Every line containing the word "Methylococcus" must be pulled from the records.

▽

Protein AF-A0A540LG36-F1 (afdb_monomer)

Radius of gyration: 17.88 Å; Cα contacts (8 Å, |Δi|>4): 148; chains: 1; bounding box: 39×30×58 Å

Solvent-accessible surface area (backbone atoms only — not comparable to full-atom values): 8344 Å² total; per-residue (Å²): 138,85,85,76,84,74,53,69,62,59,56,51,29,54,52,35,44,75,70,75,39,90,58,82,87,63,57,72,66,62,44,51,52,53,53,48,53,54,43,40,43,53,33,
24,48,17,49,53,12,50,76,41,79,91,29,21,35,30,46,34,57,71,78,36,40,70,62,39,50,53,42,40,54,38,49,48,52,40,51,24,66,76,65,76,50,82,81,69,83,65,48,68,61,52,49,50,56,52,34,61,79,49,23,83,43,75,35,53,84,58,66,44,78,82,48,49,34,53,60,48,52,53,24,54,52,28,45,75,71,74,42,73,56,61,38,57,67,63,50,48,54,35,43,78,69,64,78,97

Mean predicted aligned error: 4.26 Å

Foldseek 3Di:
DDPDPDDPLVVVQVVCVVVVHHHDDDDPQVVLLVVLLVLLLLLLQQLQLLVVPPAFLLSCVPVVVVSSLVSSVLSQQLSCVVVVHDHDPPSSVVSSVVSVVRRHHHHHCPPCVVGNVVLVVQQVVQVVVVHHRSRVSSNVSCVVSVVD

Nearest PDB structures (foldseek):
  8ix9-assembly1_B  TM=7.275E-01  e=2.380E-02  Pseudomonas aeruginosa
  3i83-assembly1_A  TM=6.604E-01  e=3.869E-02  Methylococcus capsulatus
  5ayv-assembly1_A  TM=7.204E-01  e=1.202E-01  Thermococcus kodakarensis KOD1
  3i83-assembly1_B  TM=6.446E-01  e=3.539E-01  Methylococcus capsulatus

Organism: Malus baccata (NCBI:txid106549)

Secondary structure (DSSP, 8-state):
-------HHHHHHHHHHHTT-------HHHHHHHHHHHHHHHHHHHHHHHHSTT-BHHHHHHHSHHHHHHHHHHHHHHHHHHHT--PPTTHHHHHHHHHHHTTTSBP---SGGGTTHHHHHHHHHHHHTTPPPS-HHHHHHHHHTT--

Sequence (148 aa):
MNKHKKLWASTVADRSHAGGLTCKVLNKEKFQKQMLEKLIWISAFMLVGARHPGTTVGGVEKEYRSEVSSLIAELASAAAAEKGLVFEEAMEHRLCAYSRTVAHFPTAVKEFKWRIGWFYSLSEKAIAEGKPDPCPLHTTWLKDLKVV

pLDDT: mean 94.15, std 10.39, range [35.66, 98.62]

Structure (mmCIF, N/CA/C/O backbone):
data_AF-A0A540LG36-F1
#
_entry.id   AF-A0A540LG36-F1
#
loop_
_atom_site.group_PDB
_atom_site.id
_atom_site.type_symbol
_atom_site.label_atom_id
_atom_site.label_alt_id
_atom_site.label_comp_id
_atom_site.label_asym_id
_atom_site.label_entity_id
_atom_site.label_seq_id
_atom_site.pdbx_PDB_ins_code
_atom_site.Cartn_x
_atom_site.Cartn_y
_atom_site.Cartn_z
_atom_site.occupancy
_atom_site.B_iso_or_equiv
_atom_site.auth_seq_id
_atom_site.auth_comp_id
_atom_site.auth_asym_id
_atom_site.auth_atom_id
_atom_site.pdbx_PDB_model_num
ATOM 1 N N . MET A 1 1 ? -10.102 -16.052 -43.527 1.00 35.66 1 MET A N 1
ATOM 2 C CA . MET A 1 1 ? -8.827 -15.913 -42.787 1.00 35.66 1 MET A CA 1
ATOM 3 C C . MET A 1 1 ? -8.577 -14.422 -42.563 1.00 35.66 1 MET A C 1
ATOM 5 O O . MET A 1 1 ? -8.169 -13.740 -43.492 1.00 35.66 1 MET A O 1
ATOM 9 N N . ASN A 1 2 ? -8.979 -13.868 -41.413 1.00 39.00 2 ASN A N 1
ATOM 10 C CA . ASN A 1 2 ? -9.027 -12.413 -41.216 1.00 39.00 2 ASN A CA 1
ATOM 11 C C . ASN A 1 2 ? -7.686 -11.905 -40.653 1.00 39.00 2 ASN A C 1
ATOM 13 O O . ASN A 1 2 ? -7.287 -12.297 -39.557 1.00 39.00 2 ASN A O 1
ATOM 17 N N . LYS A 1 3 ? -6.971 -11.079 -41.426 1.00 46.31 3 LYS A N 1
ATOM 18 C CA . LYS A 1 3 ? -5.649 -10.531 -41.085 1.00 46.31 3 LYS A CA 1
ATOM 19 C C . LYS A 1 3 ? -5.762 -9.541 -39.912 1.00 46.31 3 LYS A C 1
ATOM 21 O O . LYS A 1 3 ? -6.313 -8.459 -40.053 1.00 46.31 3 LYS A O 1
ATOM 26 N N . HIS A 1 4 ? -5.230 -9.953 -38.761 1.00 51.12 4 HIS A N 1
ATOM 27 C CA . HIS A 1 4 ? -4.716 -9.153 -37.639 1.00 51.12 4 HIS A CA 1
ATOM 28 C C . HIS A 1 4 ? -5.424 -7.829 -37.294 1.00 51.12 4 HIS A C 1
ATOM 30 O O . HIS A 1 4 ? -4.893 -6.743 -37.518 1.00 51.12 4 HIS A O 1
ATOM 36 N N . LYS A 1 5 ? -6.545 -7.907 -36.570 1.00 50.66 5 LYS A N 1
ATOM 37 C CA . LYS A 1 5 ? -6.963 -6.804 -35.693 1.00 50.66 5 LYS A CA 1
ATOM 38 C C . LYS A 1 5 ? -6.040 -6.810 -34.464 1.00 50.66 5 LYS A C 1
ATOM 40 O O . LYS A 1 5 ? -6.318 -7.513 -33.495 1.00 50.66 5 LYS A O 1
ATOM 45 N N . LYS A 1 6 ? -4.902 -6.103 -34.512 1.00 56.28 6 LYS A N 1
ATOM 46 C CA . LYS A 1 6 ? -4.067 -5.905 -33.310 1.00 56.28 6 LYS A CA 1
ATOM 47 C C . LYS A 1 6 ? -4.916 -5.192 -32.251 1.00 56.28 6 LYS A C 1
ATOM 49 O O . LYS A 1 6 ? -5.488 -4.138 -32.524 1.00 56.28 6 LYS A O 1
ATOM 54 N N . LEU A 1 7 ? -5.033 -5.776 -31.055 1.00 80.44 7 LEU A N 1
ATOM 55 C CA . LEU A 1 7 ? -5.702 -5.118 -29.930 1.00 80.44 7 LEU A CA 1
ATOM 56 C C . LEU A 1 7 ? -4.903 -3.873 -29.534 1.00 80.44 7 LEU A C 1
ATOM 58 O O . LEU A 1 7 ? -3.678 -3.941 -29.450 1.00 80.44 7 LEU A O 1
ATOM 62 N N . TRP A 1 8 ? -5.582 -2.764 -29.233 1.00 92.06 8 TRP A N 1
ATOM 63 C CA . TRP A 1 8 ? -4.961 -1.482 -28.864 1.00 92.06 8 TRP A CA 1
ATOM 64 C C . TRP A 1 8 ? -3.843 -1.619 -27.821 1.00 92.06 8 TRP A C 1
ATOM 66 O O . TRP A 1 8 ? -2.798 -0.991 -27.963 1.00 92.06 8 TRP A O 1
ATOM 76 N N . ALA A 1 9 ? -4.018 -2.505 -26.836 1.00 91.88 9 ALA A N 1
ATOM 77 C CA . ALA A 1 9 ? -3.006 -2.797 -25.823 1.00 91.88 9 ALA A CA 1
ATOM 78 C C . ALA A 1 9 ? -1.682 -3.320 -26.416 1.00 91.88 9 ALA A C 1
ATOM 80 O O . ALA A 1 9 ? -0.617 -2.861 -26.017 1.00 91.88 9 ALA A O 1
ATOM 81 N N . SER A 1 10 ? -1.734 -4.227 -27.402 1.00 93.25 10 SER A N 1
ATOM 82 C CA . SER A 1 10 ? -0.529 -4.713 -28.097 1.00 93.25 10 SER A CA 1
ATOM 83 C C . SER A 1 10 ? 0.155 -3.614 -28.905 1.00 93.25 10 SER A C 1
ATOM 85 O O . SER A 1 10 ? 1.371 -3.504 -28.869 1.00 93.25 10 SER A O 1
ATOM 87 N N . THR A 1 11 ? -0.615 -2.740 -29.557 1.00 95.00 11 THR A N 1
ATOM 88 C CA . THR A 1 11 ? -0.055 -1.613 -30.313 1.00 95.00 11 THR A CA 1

△
▽

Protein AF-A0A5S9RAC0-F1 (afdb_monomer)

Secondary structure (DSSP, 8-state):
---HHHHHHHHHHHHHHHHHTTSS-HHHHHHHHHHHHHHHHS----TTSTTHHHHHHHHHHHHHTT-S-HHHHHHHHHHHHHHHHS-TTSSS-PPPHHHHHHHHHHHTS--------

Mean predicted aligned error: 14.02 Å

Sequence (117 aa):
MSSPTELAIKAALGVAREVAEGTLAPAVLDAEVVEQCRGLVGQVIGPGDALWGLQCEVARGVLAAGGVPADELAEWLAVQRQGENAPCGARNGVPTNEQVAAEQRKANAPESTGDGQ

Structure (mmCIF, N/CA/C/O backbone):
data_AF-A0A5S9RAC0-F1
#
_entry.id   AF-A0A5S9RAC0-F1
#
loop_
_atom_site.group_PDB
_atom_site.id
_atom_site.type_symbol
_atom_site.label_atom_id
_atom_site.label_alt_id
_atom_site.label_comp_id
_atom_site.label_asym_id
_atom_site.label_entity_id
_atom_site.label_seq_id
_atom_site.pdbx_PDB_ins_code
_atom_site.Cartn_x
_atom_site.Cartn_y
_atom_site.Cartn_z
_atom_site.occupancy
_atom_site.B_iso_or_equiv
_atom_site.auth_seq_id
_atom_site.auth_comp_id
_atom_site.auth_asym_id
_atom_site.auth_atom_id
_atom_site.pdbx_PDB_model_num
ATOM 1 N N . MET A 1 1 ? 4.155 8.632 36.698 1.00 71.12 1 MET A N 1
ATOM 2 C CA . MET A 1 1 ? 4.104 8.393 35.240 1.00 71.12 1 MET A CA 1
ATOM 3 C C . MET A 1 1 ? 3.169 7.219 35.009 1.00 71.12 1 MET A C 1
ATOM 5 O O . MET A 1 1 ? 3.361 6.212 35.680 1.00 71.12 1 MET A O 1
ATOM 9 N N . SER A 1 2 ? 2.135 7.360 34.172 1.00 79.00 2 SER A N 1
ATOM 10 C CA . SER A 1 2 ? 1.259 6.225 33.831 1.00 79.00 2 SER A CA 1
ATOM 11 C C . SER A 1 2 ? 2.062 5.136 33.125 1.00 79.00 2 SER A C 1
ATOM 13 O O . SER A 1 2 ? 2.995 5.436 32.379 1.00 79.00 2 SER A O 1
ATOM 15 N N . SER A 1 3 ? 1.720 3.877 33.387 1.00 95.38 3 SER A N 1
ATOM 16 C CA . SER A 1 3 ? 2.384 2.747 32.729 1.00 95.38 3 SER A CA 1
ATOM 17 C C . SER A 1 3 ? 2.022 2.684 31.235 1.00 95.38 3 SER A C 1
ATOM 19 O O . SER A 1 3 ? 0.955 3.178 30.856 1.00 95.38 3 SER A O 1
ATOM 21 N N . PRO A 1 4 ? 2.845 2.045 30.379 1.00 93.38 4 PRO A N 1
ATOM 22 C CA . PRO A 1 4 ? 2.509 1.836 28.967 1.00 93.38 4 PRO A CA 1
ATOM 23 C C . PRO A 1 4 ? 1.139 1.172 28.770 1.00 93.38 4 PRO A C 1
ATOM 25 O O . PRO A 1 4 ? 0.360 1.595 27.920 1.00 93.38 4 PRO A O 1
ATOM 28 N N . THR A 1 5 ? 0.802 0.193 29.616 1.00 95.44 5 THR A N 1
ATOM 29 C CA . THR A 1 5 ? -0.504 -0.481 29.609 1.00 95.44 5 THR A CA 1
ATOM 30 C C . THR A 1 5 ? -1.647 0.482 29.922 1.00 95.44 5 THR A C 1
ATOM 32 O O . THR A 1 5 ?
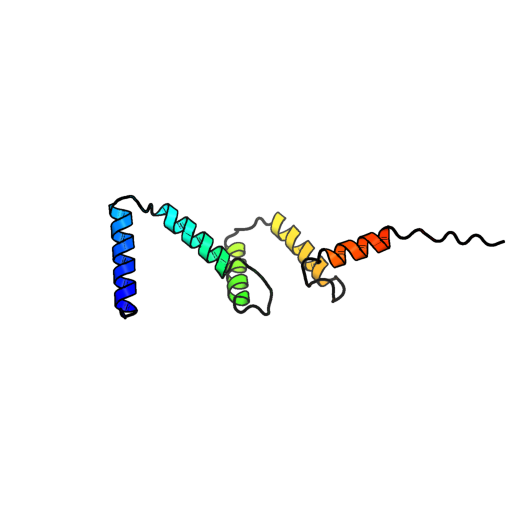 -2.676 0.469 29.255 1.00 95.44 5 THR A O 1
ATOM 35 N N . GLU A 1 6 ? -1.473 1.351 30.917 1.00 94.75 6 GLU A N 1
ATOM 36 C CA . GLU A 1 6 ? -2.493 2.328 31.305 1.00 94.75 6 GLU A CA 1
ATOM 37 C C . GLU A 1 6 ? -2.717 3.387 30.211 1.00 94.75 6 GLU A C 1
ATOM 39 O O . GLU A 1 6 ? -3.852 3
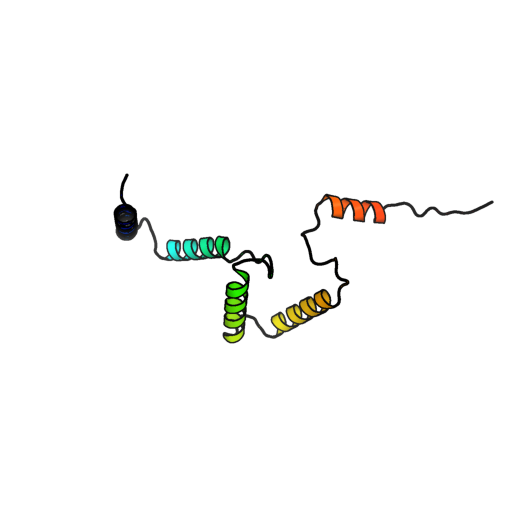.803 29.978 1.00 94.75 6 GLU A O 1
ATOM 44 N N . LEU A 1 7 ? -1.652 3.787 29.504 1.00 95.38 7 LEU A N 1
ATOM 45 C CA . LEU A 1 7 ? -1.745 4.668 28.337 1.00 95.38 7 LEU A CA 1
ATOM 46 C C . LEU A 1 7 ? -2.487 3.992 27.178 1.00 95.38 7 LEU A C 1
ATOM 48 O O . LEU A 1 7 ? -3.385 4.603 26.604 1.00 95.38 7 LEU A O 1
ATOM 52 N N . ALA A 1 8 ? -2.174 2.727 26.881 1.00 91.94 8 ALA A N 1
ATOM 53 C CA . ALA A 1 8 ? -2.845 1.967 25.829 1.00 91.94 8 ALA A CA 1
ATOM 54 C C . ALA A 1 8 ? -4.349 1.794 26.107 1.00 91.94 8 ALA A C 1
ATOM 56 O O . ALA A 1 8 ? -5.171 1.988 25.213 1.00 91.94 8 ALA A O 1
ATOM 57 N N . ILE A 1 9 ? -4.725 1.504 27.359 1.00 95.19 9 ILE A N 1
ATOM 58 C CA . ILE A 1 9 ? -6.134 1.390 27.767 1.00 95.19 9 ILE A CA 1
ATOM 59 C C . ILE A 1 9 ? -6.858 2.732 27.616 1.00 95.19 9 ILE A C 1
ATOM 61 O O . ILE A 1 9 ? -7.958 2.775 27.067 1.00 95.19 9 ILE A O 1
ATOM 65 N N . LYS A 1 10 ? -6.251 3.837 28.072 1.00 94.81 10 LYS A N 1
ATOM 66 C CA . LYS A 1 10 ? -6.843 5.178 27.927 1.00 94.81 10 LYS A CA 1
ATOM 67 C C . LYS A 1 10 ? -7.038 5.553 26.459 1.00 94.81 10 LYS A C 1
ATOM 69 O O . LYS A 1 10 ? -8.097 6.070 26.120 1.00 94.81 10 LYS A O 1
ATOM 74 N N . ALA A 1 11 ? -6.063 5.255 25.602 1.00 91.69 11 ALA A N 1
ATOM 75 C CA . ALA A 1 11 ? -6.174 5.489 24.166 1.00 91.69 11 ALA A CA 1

△

EXPECTED OUTPUT.
  3i83-assembly1_A  TM=6.604E-01  e=3.869E-02  Methylococcus capsulatus
  3i83-assembly1_B  TM=6.446E-01  e=3.539E-01  Methylococcus capsulatus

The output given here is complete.